I use to run a trash truck in a small town and yes the cops will do a ride along and check your trash. But in my town (it was very small) they were only pin pointing a few peoples trash.( and yes I gave them a heads up on the situation) You would be amazed at what some people will throw away.Papers, stems, seeds...ect...take care..


----------



## zipflip (Apr 4, 2009)

stop man im  buzzin pretty good an u guys are scarin the bageezuz out me right bout now  lol  but no for real that actually worries me.  lol i usually shred every single piece of paper in my house wether it just doodles on note pad or bills lol  even  but its other stuff that kind worries me.  i'm a go dumpster divin tonite and retrieve my garbage now an make sure i didnt throw anythin incriminatiin.  lol garbage is in my back yard not dumpster lol. 
  either way that just flat out stinks. wat u spose to do wit the stuff u wanna throw tho lol especially if you dot get around much to anywhere lol


----------



## WeedHopper (Apr 4, 2009)

I bury all plant matter,,such as males or scraps.


----------



## zipflip (Apr 4, 2009)

CowboyBudsky said:
			
		

> I bury all plant matter,,such as males or scraps.


 
if a dog ever serched ya house he'd prolly be spendin most his time diggin up ya back yard lol.


----------



## docfishwrinkle (Apr 4, 2009)

dig hole in garden & compost


----------



## zipflip (Apr 4, 2009)

wat bout grow paraphenelia  like plastics etc etc cant compost them lol


----------



## PencilHead (Apr 4, 2009)

CowboyBudsky said:
			
		

> I bury all plant matter,,such as males or scraps.


 
I do the same.  Get a set of hole-diggers, plant it deep.


----------



## Sir_Tokie (Apr 4, 2009)

For real guys and gals once you put trash at the curbside it becomes public property so anyone has the right to come up and go through it even the cops. And if they find anything they can use it againts you. A good friend of my dads got busted this way after 30+ yrs without a problem. Then they searched his trash and found some roaches and a few stems. So yeah watch what you throw away...take care..


----------



## StoneyBud (Apr 4, 2009)

Sir_Tokie said:
			
		

> For real guys and gals once you put trash at the curbside it becomes public property so anyone has the right to come up and go through it even the cops. And if they find anything they can use it againts you.

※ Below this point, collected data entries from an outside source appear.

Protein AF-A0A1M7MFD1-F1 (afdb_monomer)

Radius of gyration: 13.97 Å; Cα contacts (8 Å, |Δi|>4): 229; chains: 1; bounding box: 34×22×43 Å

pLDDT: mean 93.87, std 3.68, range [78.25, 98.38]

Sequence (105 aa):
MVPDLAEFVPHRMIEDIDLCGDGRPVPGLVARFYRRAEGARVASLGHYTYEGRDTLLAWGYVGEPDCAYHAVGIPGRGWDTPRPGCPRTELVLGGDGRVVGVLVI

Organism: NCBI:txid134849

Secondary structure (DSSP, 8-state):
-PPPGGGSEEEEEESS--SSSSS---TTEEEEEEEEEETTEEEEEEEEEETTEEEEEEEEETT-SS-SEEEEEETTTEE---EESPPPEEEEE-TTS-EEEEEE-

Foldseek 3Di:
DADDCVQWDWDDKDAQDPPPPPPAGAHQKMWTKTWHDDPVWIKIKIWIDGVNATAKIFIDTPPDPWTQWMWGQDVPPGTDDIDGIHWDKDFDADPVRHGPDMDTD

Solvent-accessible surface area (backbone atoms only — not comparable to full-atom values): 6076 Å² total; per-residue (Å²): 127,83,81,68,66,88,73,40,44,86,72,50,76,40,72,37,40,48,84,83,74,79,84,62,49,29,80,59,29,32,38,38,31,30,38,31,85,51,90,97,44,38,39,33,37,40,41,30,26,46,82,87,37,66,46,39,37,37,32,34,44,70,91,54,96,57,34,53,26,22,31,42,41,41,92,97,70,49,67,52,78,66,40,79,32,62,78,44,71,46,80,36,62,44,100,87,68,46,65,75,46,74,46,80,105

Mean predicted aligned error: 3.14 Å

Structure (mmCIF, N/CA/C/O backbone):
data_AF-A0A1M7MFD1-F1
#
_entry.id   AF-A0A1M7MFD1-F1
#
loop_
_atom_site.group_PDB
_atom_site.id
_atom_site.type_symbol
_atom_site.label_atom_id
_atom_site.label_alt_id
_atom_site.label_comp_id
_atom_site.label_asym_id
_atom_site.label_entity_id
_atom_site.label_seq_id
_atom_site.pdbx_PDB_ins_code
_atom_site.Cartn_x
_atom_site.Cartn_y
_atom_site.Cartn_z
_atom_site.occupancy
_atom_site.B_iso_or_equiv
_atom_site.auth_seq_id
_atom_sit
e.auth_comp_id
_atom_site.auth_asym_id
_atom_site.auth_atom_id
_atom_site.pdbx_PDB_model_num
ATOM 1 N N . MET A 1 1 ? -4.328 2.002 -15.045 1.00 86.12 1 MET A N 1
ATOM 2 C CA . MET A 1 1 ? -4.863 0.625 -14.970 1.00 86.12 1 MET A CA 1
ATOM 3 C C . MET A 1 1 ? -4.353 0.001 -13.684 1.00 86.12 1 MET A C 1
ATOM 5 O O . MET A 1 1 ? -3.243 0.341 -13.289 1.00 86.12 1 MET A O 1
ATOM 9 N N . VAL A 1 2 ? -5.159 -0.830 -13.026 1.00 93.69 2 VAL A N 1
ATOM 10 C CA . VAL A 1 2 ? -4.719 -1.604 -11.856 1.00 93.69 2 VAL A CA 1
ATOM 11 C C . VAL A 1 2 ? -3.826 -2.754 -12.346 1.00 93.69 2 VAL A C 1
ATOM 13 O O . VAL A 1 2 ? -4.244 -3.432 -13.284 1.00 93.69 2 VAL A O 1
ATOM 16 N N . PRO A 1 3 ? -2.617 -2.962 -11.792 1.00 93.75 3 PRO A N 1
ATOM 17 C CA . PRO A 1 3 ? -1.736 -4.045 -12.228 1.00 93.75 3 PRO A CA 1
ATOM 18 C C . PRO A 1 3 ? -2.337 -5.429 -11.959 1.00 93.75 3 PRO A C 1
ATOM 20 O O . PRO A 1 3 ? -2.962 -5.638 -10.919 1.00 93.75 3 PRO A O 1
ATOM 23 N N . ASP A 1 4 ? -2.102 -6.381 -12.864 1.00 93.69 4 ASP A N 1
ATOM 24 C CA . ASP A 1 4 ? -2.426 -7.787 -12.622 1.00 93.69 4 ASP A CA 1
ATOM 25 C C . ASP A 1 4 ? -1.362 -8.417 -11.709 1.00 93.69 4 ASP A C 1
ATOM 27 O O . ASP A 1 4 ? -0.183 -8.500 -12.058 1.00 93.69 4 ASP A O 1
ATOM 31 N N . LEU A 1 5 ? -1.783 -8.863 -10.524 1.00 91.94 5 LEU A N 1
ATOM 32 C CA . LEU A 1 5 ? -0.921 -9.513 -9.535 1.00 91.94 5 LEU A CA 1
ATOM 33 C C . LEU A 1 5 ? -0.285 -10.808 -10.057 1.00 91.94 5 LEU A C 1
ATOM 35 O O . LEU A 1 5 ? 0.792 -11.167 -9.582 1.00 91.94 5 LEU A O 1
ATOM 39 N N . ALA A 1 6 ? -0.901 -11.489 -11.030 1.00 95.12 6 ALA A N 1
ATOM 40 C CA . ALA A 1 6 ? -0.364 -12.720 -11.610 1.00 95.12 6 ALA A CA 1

Not in the United States, they can't.

There is a thing called "Chain of evidence" and "Rules of evidence" in the USA.

If the can is out of the sight of the police for as little as 1 minute, it can't be used as evidence. A rookie, first year law student could get any case like that thrown out as inadmissible evidence.

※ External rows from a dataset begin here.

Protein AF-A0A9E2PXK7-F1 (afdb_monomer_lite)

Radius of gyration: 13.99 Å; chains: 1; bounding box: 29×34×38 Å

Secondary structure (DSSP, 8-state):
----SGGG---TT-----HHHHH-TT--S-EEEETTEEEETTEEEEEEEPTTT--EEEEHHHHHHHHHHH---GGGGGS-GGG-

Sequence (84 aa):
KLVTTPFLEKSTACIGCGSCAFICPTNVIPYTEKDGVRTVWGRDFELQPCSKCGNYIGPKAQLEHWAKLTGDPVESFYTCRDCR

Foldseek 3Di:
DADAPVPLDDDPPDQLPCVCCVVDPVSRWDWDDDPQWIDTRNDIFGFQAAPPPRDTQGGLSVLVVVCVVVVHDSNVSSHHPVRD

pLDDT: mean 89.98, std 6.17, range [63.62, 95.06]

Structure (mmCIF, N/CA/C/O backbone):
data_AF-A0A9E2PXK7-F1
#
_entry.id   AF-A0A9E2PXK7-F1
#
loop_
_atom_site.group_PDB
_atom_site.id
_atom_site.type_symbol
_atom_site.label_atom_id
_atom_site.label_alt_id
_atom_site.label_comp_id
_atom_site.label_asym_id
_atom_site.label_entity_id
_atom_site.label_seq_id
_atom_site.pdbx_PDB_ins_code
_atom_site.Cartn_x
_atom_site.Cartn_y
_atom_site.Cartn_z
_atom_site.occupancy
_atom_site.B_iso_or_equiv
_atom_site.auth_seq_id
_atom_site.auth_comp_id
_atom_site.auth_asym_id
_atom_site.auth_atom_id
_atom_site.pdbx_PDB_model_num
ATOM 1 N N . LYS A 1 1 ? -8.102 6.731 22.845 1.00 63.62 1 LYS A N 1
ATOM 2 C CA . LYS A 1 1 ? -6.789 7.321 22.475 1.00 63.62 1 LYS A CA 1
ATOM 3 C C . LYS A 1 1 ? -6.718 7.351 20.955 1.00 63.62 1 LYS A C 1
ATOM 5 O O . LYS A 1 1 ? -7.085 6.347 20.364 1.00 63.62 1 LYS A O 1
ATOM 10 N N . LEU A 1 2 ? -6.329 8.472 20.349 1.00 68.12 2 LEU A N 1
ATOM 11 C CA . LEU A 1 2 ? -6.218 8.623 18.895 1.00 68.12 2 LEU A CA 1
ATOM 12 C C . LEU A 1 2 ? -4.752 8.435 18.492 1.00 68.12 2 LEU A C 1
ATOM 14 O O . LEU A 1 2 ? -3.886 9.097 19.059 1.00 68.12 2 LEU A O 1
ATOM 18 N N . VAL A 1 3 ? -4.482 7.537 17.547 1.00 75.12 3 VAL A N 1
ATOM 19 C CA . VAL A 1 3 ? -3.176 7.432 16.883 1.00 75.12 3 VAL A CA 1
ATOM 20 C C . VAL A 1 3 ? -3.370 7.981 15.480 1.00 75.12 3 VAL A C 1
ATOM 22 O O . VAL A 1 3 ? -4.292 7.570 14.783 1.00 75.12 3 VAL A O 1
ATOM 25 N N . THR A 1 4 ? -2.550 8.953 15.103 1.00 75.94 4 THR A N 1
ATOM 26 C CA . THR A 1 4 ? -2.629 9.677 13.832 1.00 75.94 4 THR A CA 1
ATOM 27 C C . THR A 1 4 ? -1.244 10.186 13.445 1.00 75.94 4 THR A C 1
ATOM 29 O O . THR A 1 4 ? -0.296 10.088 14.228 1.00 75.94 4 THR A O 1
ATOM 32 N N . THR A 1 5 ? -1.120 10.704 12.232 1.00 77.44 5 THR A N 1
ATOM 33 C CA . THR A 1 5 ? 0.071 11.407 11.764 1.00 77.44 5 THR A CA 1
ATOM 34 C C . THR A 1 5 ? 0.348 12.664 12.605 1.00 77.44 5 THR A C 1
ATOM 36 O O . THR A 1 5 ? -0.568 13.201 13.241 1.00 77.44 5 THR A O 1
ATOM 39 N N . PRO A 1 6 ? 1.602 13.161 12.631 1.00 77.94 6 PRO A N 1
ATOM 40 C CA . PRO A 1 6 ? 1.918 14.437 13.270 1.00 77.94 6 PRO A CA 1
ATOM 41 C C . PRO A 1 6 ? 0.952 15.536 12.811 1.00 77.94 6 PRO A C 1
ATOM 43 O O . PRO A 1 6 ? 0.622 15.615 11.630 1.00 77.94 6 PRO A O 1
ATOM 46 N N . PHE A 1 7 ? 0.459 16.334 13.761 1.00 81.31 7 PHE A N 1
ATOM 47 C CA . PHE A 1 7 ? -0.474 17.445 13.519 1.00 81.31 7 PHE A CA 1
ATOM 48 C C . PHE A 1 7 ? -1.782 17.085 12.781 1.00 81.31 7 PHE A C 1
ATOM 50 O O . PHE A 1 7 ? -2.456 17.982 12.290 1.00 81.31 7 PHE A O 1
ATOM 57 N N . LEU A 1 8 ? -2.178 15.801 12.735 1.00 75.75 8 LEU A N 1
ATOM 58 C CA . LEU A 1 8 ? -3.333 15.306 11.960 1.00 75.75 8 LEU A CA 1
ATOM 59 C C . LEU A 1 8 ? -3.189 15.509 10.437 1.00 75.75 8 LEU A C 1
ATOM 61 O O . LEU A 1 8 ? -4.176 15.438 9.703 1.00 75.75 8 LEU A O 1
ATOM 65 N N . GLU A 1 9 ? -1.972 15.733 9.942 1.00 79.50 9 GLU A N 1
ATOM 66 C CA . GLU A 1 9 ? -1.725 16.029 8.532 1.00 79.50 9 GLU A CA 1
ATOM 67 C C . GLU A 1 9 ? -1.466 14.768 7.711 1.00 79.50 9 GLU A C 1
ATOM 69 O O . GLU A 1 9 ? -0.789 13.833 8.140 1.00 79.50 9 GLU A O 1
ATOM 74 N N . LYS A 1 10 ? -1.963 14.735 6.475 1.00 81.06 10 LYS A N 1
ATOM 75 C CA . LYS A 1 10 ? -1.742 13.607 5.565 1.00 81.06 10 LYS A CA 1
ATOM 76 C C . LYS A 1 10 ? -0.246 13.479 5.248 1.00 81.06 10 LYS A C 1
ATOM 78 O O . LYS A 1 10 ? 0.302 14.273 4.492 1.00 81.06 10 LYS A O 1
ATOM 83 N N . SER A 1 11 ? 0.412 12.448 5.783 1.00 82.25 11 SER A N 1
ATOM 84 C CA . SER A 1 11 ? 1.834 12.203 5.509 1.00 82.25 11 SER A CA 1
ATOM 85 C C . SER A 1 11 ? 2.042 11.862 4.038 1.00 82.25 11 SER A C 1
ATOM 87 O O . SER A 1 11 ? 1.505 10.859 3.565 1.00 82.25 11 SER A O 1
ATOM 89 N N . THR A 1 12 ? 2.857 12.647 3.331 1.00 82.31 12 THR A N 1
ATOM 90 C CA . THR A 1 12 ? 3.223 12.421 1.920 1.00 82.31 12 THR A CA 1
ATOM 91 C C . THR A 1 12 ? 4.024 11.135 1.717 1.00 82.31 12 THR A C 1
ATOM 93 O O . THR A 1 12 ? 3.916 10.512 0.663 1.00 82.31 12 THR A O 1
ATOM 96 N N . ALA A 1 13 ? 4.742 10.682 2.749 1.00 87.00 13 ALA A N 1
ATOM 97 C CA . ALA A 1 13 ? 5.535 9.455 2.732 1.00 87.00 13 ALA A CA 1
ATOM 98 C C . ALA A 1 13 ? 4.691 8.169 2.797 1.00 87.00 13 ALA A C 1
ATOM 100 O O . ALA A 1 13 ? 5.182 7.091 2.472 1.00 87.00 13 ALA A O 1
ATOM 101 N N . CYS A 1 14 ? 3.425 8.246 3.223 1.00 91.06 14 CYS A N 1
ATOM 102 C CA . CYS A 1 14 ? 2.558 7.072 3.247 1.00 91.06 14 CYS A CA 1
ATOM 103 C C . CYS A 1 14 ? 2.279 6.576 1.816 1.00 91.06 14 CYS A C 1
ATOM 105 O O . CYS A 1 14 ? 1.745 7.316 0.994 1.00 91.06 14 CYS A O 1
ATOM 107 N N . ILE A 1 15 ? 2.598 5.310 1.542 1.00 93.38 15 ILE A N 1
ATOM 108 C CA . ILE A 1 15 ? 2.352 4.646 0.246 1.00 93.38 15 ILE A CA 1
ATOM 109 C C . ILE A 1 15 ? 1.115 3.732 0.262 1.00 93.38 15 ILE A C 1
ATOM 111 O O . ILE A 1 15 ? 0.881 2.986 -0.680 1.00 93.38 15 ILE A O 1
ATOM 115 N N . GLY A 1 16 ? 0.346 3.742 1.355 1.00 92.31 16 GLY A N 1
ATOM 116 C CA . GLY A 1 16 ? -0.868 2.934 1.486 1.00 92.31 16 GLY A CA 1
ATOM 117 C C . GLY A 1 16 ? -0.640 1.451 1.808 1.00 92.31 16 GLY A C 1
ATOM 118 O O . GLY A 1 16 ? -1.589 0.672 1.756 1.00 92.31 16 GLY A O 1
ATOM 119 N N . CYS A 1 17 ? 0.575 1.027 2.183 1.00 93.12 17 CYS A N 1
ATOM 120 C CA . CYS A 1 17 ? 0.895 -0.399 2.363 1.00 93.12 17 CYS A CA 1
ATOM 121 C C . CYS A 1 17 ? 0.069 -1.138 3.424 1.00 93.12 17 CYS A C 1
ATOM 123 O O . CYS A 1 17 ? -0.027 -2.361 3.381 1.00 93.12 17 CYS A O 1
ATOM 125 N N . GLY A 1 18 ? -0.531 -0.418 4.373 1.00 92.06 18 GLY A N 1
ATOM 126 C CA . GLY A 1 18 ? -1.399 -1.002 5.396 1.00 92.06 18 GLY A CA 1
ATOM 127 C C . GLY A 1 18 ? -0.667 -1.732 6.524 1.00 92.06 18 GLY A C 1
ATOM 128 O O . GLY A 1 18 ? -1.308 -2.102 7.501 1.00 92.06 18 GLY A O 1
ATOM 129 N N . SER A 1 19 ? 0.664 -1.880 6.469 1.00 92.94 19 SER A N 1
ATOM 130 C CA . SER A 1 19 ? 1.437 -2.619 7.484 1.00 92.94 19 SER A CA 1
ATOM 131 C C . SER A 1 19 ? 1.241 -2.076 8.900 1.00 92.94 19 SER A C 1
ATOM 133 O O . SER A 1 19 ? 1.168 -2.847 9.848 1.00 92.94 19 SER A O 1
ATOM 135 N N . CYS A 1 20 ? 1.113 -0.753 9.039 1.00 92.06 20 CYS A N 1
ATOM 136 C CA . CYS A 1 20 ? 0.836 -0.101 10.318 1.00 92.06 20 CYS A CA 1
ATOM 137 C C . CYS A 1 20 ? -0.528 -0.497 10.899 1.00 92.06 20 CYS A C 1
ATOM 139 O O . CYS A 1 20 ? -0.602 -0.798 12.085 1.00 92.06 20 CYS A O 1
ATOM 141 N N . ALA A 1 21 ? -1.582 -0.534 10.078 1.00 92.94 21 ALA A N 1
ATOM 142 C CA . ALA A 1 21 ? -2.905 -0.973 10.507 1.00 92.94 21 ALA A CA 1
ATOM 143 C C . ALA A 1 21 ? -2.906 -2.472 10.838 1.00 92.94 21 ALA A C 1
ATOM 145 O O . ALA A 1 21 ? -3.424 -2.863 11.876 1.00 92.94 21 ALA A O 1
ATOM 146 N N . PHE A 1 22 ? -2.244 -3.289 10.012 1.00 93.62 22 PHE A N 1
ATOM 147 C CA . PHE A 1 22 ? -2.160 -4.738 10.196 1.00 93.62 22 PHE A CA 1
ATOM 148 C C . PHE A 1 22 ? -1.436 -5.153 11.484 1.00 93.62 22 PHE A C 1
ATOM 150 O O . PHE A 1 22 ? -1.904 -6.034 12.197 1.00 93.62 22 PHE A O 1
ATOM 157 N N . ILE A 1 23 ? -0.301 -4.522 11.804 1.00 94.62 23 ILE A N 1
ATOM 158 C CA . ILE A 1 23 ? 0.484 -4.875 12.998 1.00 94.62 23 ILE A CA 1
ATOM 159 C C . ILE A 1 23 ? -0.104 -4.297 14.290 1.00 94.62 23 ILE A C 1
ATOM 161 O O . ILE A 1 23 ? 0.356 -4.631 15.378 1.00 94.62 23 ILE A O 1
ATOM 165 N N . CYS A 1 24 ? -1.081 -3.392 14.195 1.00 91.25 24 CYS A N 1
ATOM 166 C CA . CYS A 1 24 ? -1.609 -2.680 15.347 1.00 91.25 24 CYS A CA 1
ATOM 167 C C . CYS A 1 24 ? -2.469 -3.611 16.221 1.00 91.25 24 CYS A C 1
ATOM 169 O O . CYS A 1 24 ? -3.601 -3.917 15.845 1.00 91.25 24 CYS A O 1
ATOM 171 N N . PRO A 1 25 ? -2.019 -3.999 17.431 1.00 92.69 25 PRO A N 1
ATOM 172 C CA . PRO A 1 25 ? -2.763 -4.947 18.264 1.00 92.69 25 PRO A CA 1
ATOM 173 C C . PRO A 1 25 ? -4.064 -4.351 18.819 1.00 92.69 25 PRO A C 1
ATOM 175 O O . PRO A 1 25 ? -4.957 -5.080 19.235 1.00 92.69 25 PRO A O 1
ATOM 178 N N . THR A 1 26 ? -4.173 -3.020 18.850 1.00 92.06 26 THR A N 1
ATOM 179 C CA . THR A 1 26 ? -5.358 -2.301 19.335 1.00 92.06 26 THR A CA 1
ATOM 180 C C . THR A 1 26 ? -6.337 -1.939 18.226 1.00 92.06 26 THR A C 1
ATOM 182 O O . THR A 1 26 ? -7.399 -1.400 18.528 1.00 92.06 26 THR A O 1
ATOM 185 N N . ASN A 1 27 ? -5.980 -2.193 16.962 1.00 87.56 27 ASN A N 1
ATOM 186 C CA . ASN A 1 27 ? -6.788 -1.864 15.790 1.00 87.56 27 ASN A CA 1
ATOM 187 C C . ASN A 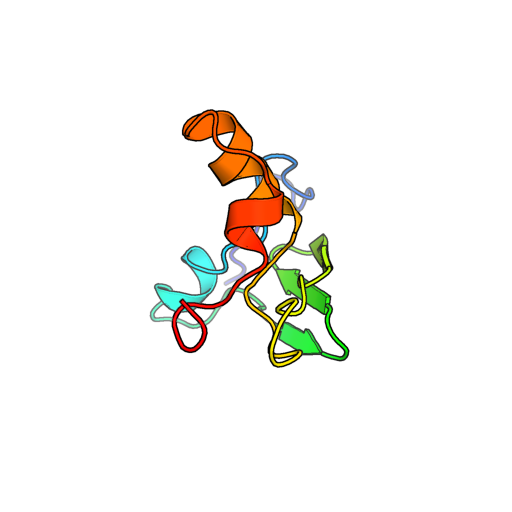1 27 ? -7.270 -0.395 15.755 1.00 87.56 27 ASN A C 1
ATOM 189 O O . ASN A 1 27 ? -8.385 -0.088 15.340 1.00 87.56 27 ASN A O 1
ATOM 193 N N . VAL A 1 28 ? -6.442 0.531 16.253 1.00 90.12 28 VAL A N 1
ATOM 194 C CA . VAL A 1 28 ? -6.809 1.954 16.403 1.00 90.12 28 VAL A CA 1
ATOM 195 C C . VAL A 1 28 ? -6.614 2.769 15.119 1.00 90.12 28 VAL A C 1
ATOM 197 O O . VAL A 1 28 ? -7.008 3.930 15.058 1.00 90.12 28 VAL A O 1
ATOM 200 N N . ILE A 1 29 ? -5.984 2.184 14.100 1.00 90.38 29 ILE A N 1
ATOM 201 C CA . ILE A 1 29 ? -5.686 2.847 12.829 1.00 90.38 29 ILE A CA 1
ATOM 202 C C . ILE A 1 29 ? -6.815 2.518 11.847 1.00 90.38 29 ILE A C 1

1. You put your can on the curb.

2. 17 billion people have access to it while it's sitting there. They can put anything they want in it.

3. Case dismissed.


They can use what they find as a reason to watch you. They don't need to use it as evidence and couldn't anyway unless they had a cop watching it the entire time from when you put it there until it was bagged as evidence.

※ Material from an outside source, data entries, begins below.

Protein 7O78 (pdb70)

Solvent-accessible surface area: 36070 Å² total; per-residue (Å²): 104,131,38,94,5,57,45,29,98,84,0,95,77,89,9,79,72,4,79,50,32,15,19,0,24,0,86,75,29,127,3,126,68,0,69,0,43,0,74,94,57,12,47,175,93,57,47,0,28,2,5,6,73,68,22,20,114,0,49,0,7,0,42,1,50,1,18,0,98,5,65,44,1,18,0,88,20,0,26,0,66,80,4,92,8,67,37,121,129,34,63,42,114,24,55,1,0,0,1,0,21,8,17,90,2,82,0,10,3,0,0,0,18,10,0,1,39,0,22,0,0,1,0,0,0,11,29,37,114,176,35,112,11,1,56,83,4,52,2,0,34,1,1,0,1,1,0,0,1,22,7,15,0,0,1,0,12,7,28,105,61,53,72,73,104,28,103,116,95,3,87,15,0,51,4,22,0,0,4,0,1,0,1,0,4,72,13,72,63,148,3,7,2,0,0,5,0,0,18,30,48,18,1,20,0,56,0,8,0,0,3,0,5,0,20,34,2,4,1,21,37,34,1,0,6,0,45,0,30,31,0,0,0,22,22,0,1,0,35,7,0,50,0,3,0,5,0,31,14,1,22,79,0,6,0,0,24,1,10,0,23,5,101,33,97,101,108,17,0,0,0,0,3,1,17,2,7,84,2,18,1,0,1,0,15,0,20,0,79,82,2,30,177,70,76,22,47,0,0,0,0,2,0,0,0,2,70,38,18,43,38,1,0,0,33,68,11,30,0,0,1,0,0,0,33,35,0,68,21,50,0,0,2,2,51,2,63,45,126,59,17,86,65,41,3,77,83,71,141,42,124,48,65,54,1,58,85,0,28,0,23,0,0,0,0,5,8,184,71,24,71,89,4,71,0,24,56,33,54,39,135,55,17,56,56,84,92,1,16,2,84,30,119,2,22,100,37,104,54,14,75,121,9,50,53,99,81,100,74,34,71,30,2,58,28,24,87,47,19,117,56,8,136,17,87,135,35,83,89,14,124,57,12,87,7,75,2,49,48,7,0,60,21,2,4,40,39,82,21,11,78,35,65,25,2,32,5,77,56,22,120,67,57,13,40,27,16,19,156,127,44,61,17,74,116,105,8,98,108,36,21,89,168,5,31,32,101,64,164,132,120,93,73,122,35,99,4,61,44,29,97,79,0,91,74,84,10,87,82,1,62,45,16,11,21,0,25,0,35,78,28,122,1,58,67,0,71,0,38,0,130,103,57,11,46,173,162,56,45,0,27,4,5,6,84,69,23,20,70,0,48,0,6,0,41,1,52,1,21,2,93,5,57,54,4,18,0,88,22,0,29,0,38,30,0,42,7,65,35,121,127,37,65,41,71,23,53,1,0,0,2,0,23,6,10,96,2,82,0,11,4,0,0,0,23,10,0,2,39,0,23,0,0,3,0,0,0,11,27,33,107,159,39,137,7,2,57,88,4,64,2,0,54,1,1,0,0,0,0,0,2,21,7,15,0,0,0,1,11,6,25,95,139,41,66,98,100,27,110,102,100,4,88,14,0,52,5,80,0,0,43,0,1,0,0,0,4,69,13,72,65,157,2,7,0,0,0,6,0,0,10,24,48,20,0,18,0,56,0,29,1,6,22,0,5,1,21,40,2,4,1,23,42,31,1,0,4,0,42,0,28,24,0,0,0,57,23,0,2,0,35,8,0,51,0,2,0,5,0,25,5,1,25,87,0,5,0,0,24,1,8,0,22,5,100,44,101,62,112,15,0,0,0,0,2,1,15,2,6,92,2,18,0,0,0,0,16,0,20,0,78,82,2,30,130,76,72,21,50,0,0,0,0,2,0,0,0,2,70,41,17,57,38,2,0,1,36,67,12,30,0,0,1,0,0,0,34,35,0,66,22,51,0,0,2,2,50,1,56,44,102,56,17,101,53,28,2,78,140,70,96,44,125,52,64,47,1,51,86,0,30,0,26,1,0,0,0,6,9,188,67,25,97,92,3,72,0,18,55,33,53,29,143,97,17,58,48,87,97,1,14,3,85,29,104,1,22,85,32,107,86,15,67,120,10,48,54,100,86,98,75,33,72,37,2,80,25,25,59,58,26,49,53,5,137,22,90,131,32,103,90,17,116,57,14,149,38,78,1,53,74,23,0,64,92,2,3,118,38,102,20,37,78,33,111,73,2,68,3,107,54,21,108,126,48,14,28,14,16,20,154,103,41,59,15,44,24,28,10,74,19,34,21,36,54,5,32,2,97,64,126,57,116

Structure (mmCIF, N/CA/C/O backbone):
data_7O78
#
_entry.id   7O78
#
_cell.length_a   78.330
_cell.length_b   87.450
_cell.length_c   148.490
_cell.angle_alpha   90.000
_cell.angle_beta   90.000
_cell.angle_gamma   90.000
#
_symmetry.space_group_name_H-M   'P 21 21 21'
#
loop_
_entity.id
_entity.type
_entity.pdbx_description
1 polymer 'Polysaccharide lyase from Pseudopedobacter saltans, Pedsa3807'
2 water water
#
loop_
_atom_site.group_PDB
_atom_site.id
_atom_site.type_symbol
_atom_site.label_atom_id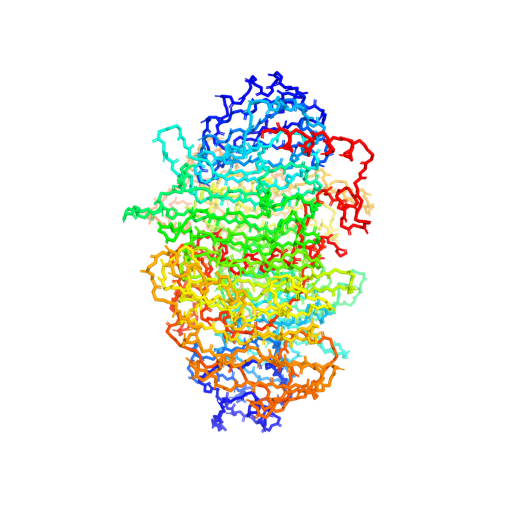
_atom_site.label_alt_id
_atom_site.label_comp_id
_atom_site.label_asym_id
_atom_site.label_entity_id
_atom_site.label_seq_id
_atom_site.pdbx_PDB_ins_code
_atom_site.Cartn_x
_atom_site.Cartn_y
_atom_site.Cartn_z
_atom_site.occupancy
_atom_site.B_iso_or_equiv
_atom_site.auth_seq_id
_atom_site.auth_comp_id
_atom_site.auth_asym_id
_atom_site.auth_atom_id
_atom_site.pdbx_PDB_model_num
ATOM 1 N N . LYS A 1 2 ? -16.641 35.070 -61.289 1.00 40.95 16 LYS A N 1
ATOM 2 C CA . LYS A 1 2 ? -16.172 34.064 -62.227 1.00 36.37 16 LYS A CA 1
ATOM 3 C C . LYS A 1 2 ? -14.875 33.419 -61.736 1.00 36.92 16 LYS A C 1
ATOM 4 O O . LYS A 1 2 ? -14.203 34.002 -60.907 1.00 41.90 16 LYS A O 1
ATOM 7 N N . HIS A 1 3 ? -14.530 32.243 -62.262 1.00 33.29 17 HIS A N 1
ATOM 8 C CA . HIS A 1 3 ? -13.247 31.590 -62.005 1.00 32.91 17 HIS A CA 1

They find stems in your can, they watch you. Sooner or later, you'll do something that they can use as evidence. All they have to say is they were watching you because there were stems in your trash that MIGHT HAVE been put there by you, so they started watching you. THAT is admissible. Nothing in your trash can can be used against you unless the rules of evidence are followed.


----------



## Mutt (Apr 4, 2009)

I'm the only one touches my trash. I pull it up to the curb this truck with a side fork lift picks it dumps it drives it to the dump dumps it and the bulldozer buries it...hows that for a hole   No hands touch it after me. but i still compost it in my compost heap along with the rest of my plant scraps.


----------



## ozzydiodude (Apr 4, 2009)

StoneyBud they(police) can arrest you from your trash. A man in the county I live was stupid enough to put matches in his trash. Yes me made "crank'. When they compacted the trash to matches caught fire. He was charged with operating a clandiston drug lab, Child endangerment , and arson for the trash truck fire. When i run his name in the jail system his release date is 2023.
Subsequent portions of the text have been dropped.